IMO Team Selection Contest

Let $A$, $B$, and $C$ be the sets of the points on different sides and $a$, $b$ and $c$ their cardinalities respectively. Let us count all the triplets $(p,q,r)$, where $p\in A$, $q\in B$, and $r\in C$ and they are either pairwise connected or pairwise not connected. For all $p\in A$, $q\in B$ there exist exactly $k$ points $r\in C$, for which the condition holds: if $p$ and $q$ are connected, then choose the $k$ points which are connected to both; if $p$ and $q$ are not connected, then pick the $k$ points which are connected to neither of them. Therefore the total number of such triplets is $kab$. Similarly, for all $q\in B$, $r\in C$ we find that the total number of those triplets is $kbc$, and for all $r\in C$, $p\in A$ we find that the number of those triplets is $kca$. Therefore, $ab=bc=ca$, implying $a=b=c=\frac{n}{3}$.

Let us now count all the other triplets $(p,q,r)$ in which $p\in A$, $q\in B$ and $r\in C$. Similarly to the previous paragraph, we can see that for all $p\in A$, $q\in B$ there exist exactly $k$ points $r\in C$ for which $r$ is connected to neither of those if $p$ and $q$ are connected to each other, and $r$ is connected to both if $p$ and $q$ are not connected to each other. The number of such triplets $(p,q,r)$ is $kab=k{\left(\frac{n}{3}\right)}^2$. Similarly, we then count the triplets $(p,q,r)$ in which $p$ is connected to neither of $q$ or $r$ if $q$ and $r$ are connected to each other and $p$ is connected to both $q$ and $r$ if $q$ and $r$ are not connected to each other. The number of such points is also $k{\left(\frac{n}{3}\right)}^2$. Finally, we count the triplets $(p,q,r)$ in which $q$ is connected to neither of $r$ and $p$ if $r$ and $p$ are connected to each other and $q$ is connected to both $r$ and $p$ if $r$ and $p$ are not connected. The number of those triplets is also $k{\left(\frac{n}{3}\right)}^2$. We have now counted all the possible triplets. Therefore, the total number of triplets $(p,q,r)$ ($p\in A$, $q\in B$ and $r\in C$) is $4k{\left(\frac{n}{3}\right)}^2$. On the other hand, the number of triplets is ${\left(\frac{n}{3}\right)}^3$. The equality $4k{\left(\frac{n}{3}\right)}^2={\left(\frac{n}{3}\right)}^3$ gives us $n=12k$.

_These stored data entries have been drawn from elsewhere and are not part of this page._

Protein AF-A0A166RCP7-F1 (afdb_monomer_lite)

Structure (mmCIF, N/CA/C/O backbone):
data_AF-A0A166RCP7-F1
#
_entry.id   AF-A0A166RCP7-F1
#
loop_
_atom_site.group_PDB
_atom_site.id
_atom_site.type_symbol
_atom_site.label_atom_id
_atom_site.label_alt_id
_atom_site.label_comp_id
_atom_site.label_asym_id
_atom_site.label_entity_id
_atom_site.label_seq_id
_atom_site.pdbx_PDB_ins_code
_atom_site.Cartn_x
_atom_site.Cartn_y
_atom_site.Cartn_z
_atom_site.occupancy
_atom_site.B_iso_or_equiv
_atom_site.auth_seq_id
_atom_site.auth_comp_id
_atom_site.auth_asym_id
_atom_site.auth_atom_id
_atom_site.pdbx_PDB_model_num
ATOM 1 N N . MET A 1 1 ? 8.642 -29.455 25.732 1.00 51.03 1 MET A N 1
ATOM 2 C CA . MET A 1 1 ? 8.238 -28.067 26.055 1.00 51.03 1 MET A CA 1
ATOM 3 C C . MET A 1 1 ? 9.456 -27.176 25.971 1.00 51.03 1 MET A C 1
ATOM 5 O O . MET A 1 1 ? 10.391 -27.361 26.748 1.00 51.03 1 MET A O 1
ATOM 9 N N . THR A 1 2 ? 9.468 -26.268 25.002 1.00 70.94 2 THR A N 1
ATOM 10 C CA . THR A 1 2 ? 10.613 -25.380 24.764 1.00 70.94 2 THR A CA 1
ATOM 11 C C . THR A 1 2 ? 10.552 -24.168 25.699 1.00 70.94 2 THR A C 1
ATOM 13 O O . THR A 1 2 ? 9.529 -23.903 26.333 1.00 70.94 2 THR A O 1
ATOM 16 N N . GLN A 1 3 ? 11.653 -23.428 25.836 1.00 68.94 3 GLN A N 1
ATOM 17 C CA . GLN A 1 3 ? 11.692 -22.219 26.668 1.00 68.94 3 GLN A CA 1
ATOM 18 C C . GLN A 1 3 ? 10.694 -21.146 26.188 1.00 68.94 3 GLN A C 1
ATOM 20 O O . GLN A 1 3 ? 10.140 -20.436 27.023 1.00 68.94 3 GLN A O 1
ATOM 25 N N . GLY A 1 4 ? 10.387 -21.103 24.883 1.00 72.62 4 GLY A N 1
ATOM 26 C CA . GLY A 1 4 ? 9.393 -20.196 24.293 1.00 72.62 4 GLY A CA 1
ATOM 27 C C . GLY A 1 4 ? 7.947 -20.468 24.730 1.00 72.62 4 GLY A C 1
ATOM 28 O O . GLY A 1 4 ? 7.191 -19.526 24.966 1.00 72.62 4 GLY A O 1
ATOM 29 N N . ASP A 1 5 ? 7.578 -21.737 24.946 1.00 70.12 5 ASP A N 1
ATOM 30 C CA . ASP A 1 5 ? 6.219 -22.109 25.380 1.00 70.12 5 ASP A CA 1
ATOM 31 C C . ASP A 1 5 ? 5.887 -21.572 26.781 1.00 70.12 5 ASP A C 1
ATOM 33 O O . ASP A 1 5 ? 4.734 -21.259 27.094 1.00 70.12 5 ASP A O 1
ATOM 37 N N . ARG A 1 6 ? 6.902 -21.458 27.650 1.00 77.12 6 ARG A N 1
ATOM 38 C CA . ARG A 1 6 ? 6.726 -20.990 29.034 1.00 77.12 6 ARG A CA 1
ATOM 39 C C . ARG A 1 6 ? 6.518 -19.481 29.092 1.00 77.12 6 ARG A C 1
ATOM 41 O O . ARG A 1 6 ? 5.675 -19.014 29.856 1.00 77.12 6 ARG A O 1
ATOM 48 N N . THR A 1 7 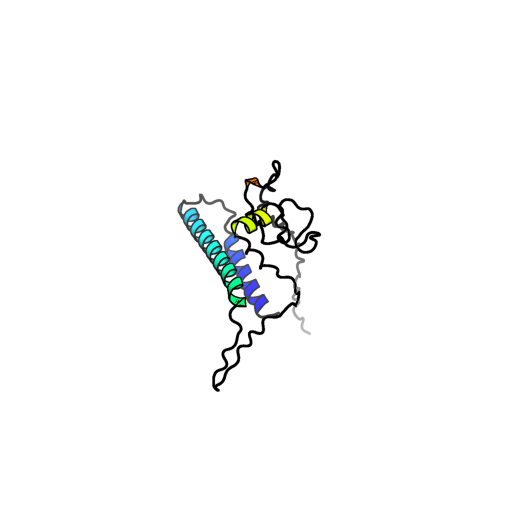? 7.246 -18.722 28.277 1.00 77.69 7 THR A N 1
ATOM 49 C CA . THR A 1 7 ? 7.087 -17.266 28.171 1.00 77.69 7 THR A CA 1
ATOM 50 C C . THR A 1 7 ? 5.742 -16.899 27.559 1.00 77.69 7 THR A C 1
ATOM 52 O O . THR A 1 7 ? 5.064 -16.021 28.088 1.00 77.69 7 THR A O 1
ATOM 55 N N . PHE A 1 8 ? 5.302 -17.619 26.523 1.00 73.75 8 PHE A N 1
ATOM 56 C CA . PHE A 1 8 ? 4.001 -17.378 25.899 1.00 73.75 8 PHE A CA 1
ATOM 57 C C . PHE A 1 8 ? 2.831 -17.665 26.854 1.00 73.75 8 PHE A C 1
ATOM 59 O O . PHE A 1 8 ? 1.933 -16.837 26.996 1.00 73.75 8 PHE A O 1
ATOM 66 N N . LYS A 1 9 ? 2.870 -18.780 27.604 1.00 73.50 9 LYS A N 1
ATOM 67 C CA . LYS A 1 9 ? 1.862 -19.062 28.646 1.00 73.50 9 LYS A CA 1
ATOM 68 C C . LYS A 1 9 ? 1.850 -18.013 29.759 1.00 73.50 9 LYS A C 1
ATOM 70 O O . LYS A 1 9 ? 0.776 -17.620 30.207 1.00 73.50 9 LYS A O 1
ATOM 75 N N . LYS A 1 10 ? 3.019 -17.532 30.197 1.00 76.31 10 LYS A N 1
ATOM 76 C CA . LYS A 1 10 ? 3.109 -16.485 31.228 1.00 76.31 10 LYS A CA 1
ATOM 77 C C . LYS A 1 10 ? 2.517 -15.155 30.745 1.00 76.31 10 LYS A C 1
ATOM 79 O O . LYS A 1 10 ? 1.823 -14.495 31.516 1.00 76.31 10 LYS A O 1
ATOM 84 N N . PHE A 1 11 ? 2.739 -14.807 29.477 1.00 74.56 11 PHE A N 1
ATOM 85 C CA . PHE A 1 11 ? 2.149 -13.632 28.833 1.00 74.56 11 PHE A CA 1
ATOM 86 C C . PHE A 1 11 ? 0.621 -13.749 28.711 1.00 74.56 11 PHE A C 1
ATOM 88 O O . PHE A 1 11 ? -0.098 -12.845 29.133 1.00 74.56 11 PHE A O 1
ATOM 95 N N . MET A 1 12 ? 0.113 -14.897 28.247 1.00 76.56 12 MET A N 1
ATOM 96 C CA . MET A 1 12 ? -1.331 -15.142 28.140 1.00 76.56 12 MET A CA 1
ATOM 97 C C . MET A 1 12 ? -2.045 -15.139 29.502 1.00 76.56 12 MET A C 1
ATOM 99 O O . MET A 1 12 ? -3.155 -14.622 29.599 1.00 76.56 12 MET A O 1
ATOM 103 N N . CYS A 1 13 ? -1.408 -15.625 30.576 1.00 74.12 13 CYS A N 1
ATOM 104 C CA . CYS A 1 13 ? -1.961 -15.503 31.932 1.00 74.12 13 CYS A CA 1
ATOM 105 C C . CYS A 1 13 ? -2.069 -14.045 32.410 1.00 74.12 13 CYS A C 1
ATOM 107 O O . CYS A 1 13 ? -3.037 -13.705 33.086 1.00 74.12 13 CYS A O 1
ATOM 109 N N . HIS A 1 14 ? -1.109 -13.177 32.065 1.00 65.38 14 HIS A N 1
ATOM 110 C CA . HIS A 1 14 ? -1.189 -11.750 32.412 1.00 65.38 14 HIS A CA 1
ATOM 111 C C . HIS A 1 14 ? -2.295 -11.027 31.631 1.00 65.38 14 HIS A C 1
ATOM 113 O O . HIS A 1 14 ? -3.020 -10.219 32.206 1.00 65.38 14 HIS A O 1
ATOM 119 N N . LEU A 1 15 ? -2.476 -11.358 30.350 1.00 65.75 15 LEU A N 1
ATOM 120 C CA . LEU A 1 15 ? -3.559 -10.812 29.522 1.00 65.75 15 LEU A CA 1
ATOM 121 C C . LEU A 1 15 ? -4.949 -11.287 29.964 1.00 65.75 15 LEU A C 1
ATOM 123 O O . LEU A 1 15 ? -5.891 -10.498 29.970 1.00 65.75 15 LEU A O 1
ATOM 127 N N . GLY A 1 16 ? -5.076 -12.553 30.373 1.00 61.12 16 GLY A N 1
ATOM 128 C CA . GLY A 1 16 ? -6.328 -13.099 30.898 1.00 61.12 16 GLY A CA 1
ATOM 129 C C . GLY A 1 16 ? -6.768 -12.415 32.193 1.00 61.12 16 GLY A C 1
ATOM 130 O O . GLY A 1 16 ? -7.925 -12.032 32.313 1.00 61.12 16 GLY A O 1
ATOM 131 N N . ALA A 1 17 ? -5.842 -12.178 33.128 1.00 57.41 17 ALA A N 1
ATOM 132 C CA . ALA A 1 17 ? -6.155 -11.513 34.395 1.00 57.41 17 ALA A CA 1
ATOM 133 C C . ALA A 1 17 ? -6.584 -10.041 34.226 1.00 57.41 17 ALA A C 1
ATOM 135 O O . ALA A 1 17 ? -7.369 -9.540 35.027 1.00 57.41 17 ALA A O 1
ATOM 136 N N . ALA A 1 18 ? -6.120 -9.359 33.173 1.00 57.00 18 ALA A N 1
ATOM 137 C CA . ALA A 1 18 ? -6.492 -7.973 32.894 1.00 57.00 18 ALA A CA 1
ATOM 138 C C . ALA A 1 18 ? -7.896 -7.821 32.270 1.00 57.00 18 ALA A C 1
ATOM 140 O O . ALA A 1 18 ? -8.521 -6.775 32.424 1.00 57.00 18 ALA A O 1
ATOM 141 N N . ASN A 1 19 ? -8.418 -8.852 31.594 1.00 56.25 19 ASN A N 1
ATOM 142 C CA . ASN A 1 19 ? -9.693 -8.768 30.869 1.00 56.25 19 ASN A CA 1
ATOM 143 C C . ASN A 1 19 ? -10.926 -9.210 31.678 1.00 56.25 19 ASN A C 1
ATOM 145 O O . ASN A 1 19 ? -12.051 -8.895 31.289 1.00 56.25 19 ASN A O 1
ATOM 149 N N . THR A 1 20 ? -10.760 -9.886 32.819 1.00 50.34 20 THR A N 1
ATOM 150 C CA . THR A 1 20 ? -11.892 -10.443 33.591 1.00 50.34 20 THR A CA 1
ATOM 151 C C . THR A 1 20 ? -12.658 -9.409 34.434 1.00 50.34 20 THR A C 1
ATOM 153 O O . THR A 1 20 ? -13.700 -9.731 34.994 1.00 50.34 20 THR A O 1
ATOM 156 N N . CYS A 1 21 ? -12.222 -8.146 34.494 1.00 50.62 21 CYS A N 1
ATOM 157 C CA . CYS A 1 21 ? -12.929 -7.087 35.236 1.00 50.62 21 CYS A CA 1
ATOM 158 C C . CYS A 1 21 ? -13.909 -6.245 34.392 1.00 50.62 21 CYS A C 1
ATOM 160 O O . CYS A 1 21 ? -14.470 -5.278 34.901 1.00 50.62 21 CYS A O 1
ATOM 162 N N . LEU A 1 22 ? -14.148 -6.581 33.119 1.00 52.34 22 LEU A N 1
ATOM 163 C CA . LEU A 1 22 ? -14.926 -5.732 32.198 1.00 52.34 22 LEU A CA 1
ATOM 164 C C . LEU A 1 22 ? -16.433 -6.043 32.092 1.00 52.34 22 LEU A C 1
ATOM 166 O O . LEU A 1 22 ? -17.098 -5.465 31.234 1.00 52.34 22 LEU A O 1
ATOM 170 N N . ILE A 1 23 ? -17.001 -6.902 32.950 1.00 53.88 23 ILE A N 1
ATOM 171 C CA . ILE A 1 23 ? -18.429 -7.298 32.860 1.00 53.88 23 ILE A CA 1
ATOM 172 C C . ILE A 1 23 ? -19.357 -6.595 33.867 1.00 53.88 23 ILE A C 1
ATOM 174 O O . ILE A 1 23 ? -20.571 -6.750 33.794 1.00 53.88 23 ILE A O 1
ATOM 178 N N . ALA A 1 24 ? -18.828 -5.771 34.772 1.00 52.94 24 ALA A N 1
ATOM 179 C CA . ALA A 1 24 ? -19.637 -4.867 35.589 1.00 52.94 24 ALA A CA 1
ATOM 180 C C . ALA A 1 24 ? -19.441 -3.457 35.043 1.00 52.94 24 ALA A C 1
ATOM 182 O O . ALA A 1 24 ? -18.377 -2.894 35.248 1.00 52.94 24 ALA A O 1
ATOM 183 N N . THR A 1 25 ? -20.416 -2.911 34.308 1.00 58.22 25 THR A N 1
ATOM 184 C CA . THR A 1 25 ? -20.320 -1.596 33.651 1.00 58.22 25 THR A CA 1
ATOM 185 C C . THR A 1 25 ? -19.985 -0.488 34.658 1.00 58.22 25 THR A C 1
ATOM 187 O O . THR A 1 25 ? -20.889 -0.028 35.365 1.00 58.22 25 THR A O 1
ATOM 190 N N . PRO A 1 26 ? -18.736 0.011 34.721 1.00 53.81 26 PRO A N 1
ATOM 191 C CA . PRO A 1 26 ? -18.435 1.209 35.474 1.00 53.81 26 PRO A CA 1
ATOM 192 C C . PRO A 1 26 ? -18.793 2.391 34.571 1.00 53.81 26 PRO A C 1
ATOM 194 O O . PRO A 1 26 ? -18.581 2.354 33.354 1.00 53.81 26 PRO A O 1
ATOM 197 N N . LYS A 1 27 ? -19.325 3.470 35.147 1.00 57.53 27 LYS A N 1
ATOM 198 C CA . LYS A 1 27 ? -19.347 4.769 34.466 1.00 57.53 27 LYS A CA 1
ATOM 199 C C . LYS A 1 27 ? -17.886 5.119 34.172 1.00 57.53 27 LYS A C 1
ATOM 201 O O . LYS A 1 27 ? -17.192 5.549 35.086 1.00 57.53 27 LYS A O 1
ATOM 206 N N . LYS A 1 28 ? -17.413 4.850 32.948 1.00 53.53 28 LYS A N 1
ATOM 207 C CA . LYS A 1 28 ? -16.032 5.110 32.522 1.00 53.53 28 LYS A CA 1
ATOM 208 C C . LYS A 1 28 ? -15.738 6.577 32.784 1.00 53.53 28 LYS A C 1
ATOM 210 O O . LYS A 1 28 ? -16.261 7.458 32.100 1.00 53.53 28 LYS A O 1
ATOM 215 N N . THR A 1 29 ? -14.963 6.834 33.823 1.00 60.25 29 THR A N 1
ATOM 216 C CA . THR A 1 29 ? -14.491 8.170 34.139 1.00 60.25 29 THR A CA 1
ATOM 217 C C . THR A 1 29 ? -13.557 8.593 33.008 1.00 60.25 29 THR A C 1
ATOM 219 O O . THR A 1 29 ? -12.846 7.784 32.415 1.00 60.25 29 THR A O 1
ATOM 222 N N . GLN A 1 30 ? -13.590 9.872 32.637 1.00 70.06 30 GLN A N 1
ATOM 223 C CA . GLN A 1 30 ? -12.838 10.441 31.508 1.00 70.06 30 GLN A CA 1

It remains to prove that it is possible to mark $4k$ points on each side to satisfy the conditions. Let us first look the case $k=1$. Let the sides of triangle be labelled as $0$, $1$, and $2$ with each of the sides containing points labelled as $0$, $1$, $2$, and $3$. For all $i=0,1,2$ we connect the even numbered points on the side $i$ with points $0$ and $1$ on the side $(i+1)\mathrm{mod}3$ and the odd numbered points on the side $i$ with points $2$ and $3$ on the side $(i+1)\mathrm{mod}3$.



Then we have for each pair of points (which are not on the same side) exactly one point of the third side which are connected to both and exactly one point which is connected to neither of them. For case $k>1$ we substitute each point with $k$ different points and connect those which were generated from points that were connected before.